== TASK TO CARRY OUT ==
Please write out exactly the lines of the data below from the line holding "ATOM 52 C C" through the line holding "ATOM 60 C C", and leave out the rest.

== ENTRIES SHOWN ==
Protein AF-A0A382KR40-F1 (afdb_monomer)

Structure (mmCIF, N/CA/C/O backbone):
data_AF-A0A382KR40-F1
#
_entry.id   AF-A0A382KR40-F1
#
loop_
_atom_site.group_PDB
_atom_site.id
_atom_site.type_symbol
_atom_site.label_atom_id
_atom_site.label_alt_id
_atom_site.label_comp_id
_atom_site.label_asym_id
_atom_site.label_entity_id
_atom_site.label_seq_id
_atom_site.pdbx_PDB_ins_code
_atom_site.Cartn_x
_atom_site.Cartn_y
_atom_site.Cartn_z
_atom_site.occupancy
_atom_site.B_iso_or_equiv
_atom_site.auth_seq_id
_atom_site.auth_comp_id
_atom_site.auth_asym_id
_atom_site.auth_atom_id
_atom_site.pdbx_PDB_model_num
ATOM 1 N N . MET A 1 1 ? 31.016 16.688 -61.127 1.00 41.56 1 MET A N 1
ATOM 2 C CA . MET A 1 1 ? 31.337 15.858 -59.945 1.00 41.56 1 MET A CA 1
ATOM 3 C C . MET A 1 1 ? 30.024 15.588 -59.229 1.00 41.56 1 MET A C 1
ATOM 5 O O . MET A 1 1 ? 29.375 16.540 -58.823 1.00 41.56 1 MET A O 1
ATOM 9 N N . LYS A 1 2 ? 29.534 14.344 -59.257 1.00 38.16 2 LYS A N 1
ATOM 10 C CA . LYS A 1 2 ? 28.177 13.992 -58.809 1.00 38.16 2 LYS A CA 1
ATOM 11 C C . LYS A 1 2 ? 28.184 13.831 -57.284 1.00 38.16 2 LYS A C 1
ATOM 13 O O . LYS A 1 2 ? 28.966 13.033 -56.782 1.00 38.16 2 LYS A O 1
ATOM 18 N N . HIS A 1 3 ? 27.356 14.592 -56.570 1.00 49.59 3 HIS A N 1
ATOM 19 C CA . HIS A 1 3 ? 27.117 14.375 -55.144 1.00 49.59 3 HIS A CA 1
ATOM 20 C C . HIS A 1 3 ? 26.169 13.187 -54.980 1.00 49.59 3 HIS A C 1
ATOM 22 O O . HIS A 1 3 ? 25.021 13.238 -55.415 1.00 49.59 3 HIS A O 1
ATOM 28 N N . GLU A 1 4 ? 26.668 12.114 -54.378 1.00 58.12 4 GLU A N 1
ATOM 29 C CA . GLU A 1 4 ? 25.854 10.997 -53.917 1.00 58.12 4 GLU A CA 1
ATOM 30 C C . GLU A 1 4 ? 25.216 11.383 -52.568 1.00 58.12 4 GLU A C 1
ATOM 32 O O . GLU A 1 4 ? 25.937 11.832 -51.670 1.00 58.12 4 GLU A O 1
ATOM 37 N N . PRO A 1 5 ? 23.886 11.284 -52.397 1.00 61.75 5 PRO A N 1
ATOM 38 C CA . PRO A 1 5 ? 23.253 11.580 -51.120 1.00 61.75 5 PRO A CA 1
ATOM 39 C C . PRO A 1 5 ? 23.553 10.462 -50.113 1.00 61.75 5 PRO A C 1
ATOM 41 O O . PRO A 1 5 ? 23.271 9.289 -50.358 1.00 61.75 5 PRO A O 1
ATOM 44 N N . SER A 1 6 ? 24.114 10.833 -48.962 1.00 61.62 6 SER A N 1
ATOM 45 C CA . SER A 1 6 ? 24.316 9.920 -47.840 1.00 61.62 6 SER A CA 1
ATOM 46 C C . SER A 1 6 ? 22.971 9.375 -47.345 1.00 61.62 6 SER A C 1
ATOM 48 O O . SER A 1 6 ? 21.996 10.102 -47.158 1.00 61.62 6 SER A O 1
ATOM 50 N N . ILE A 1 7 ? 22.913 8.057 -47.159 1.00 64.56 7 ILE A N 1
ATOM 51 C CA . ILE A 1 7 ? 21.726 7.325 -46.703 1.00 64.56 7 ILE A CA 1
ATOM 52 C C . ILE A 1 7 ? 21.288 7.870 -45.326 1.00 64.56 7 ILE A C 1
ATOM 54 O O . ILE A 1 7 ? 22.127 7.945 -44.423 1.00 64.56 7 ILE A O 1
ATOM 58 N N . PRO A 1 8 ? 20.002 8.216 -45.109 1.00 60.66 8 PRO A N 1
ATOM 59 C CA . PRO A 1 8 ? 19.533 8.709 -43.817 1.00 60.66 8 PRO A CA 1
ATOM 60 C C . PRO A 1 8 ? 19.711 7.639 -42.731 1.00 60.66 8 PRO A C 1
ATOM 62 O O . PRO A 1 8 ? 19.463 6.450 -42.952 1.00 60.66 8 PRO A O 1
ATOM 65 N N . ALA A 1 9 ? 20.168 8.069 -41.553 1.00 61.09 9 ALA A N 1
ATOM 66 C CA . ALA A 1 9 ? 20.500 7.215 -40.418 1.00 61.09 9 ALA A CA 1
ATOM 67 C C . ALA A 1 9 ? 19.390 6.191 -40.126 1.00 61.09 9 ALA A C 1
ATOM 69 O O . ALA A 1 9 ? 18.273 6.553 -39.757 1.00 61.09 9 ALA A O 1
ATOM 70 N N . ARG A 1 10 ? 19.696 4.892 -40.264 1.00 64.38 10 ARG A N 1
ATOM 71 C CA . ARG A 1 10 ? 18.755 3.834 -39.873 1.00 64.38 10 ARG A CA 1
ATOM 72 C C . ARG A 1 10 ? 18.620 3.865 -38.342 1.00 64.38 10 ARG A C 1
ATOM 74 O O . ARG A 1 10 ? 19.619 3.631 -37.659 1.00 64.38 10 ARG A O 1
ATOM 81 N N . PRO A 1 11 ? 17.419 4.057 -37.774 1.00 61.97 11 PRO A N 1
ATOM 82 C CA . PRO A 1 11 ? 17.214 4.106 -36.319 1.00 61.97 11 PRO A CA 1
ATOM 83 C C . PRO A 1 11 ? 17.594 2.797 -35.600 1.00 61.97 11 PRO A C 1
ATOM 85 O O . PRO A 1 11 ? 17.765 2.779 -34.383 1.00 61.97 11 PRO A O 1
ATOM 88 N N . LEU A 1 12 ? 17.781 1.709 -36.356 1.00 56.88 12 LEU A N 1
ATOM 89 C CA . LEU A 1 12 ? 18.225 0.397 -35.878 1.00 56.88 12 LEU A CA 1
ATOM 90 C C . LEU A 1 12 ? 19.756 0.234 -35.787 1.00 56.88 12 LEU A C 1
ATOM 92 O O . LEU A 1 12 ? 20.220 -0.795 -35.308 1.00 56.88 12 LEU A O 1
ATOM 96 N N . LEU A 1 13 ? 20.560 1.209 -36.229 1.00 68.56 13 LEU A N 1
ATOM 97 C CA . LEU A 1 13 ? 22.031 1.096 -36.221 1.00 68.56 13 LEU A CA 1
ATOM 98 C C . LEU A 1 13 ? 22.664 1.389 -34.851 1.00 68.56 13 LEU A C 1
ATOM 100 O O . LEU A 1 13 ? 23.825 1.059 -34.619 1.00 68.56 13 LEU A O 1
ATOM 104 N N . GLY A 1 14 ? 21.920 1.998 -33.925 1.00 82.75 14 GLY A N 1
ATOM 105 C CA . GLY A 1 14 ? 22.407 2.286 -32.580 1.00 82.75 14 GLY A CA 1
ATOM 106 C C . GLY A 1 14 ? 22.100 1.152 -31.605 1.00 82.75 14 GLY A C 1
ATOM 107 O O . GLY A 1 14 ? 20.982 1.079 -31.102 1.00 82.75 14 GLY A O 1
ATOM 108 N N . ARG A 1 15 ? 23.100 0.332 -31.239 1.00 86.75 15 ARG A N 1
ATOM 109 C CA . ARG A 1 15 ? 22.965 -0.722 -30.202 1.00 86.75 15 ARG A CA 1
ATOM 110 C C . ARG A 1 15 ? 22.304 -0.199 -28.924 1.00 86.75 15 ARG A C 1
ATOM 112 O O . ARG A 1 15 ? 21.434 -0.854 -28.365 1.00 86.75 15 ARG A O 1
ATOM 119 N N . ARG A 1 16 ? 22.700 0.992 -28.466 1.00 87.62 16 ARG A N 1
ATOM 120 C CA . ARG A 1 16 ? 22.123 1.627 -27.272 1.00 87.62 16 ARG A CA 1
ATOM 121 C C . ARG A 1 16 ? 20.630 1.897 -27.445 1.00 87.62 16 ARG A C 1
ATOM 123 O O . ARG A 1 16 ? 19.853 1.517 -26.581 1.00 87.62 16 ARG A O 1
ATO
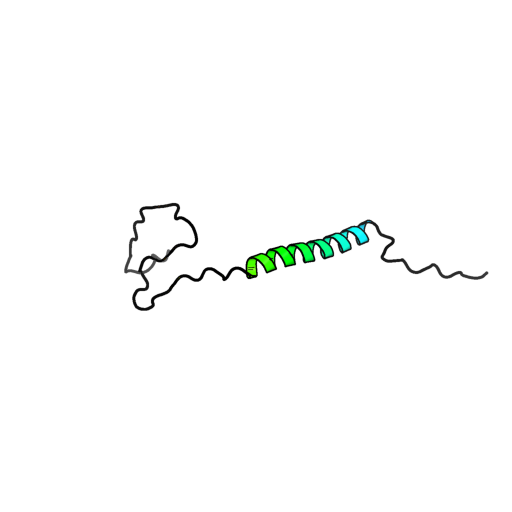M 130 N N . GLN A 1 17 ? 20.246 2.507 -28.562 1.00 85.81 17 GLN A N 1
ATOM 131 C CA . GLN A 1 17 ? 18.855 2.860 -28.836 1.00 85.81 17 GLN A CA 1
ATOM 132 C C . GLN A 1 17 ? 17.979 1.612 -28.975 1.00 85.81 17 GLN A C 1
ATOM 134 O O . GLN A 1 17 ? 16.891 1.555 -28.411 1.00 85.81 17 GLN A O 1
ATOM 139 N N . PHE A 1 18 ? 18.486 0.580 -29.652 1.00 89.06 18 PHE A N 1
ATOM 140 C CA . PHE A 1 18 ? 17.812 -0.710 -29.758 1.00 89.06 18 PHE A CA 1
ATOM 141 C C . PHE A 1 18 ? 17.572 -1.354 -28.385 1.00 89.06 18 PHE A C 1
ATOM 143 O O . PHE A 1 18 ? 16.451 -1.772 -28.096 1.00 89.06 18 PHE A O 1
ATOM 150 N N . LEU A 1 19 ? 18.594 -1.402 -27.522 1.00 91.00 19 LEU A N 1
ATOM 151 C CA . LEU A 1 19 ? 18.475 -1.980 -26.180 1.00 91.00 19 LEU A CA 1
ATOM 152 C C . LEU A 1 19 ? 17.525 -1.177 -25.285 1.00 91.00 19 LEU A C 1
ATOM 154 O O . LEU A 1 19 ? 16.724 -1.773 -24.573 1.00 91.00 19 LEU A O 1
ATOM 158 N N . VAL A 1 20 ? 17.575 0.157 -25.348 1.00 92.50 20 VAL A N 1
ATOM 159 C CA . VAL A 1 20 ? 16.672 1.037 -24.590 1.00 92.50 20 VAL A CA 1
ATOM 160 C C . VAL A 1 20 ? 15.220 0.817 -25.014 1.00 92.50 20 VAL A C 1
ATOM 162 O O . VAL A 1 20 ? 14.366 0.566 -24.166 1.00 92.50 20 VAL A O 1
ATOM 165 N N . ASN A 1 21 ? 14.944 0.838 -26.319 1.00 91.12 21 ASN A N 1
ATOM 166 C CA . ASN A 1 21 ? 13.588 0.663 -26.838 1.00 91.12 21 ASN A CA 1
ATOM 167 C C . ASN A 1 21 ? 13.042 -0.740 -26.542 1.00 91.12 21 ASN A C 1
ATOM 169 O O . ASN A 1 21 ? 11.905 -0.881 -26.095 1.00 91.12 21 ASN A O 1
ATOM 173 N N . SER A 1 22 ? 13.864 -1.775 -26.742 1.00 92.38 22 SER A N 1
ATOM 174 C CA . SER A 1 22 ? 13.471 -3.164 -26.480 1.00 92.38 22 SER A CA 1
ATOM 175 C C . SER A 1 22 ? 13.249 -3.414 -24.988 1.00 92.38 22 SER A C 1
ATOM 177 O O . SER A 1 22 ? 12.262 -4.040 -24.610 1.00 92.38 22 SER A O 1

== RESPONSE TO THE EXERCISE ==
ATOM 52 C C . ILE A 1 7 ? 21.288 7.870 -45.326 1.00 64.56 7 ILE A C 1
ATOM 54 O O . ILE A 1 7 ? 22.127 7.945 -44.423 1.00 64.56 7 ILE A O 1
ATOM 58 N N . PRO A 1 8 ? 20.002 8.216 -45.109 1.00 60.66 8 PRO A N 1
ATOM 59 C CA . PRO A 1 8 ? 19.533 8.709 -43.817 1.00 60.66 8 PRO A CA 1
ATOM 60 C C . PRO A 1 8 ? 19.711 7.639 -42.731 1.00 60.66 8 PRO A C 1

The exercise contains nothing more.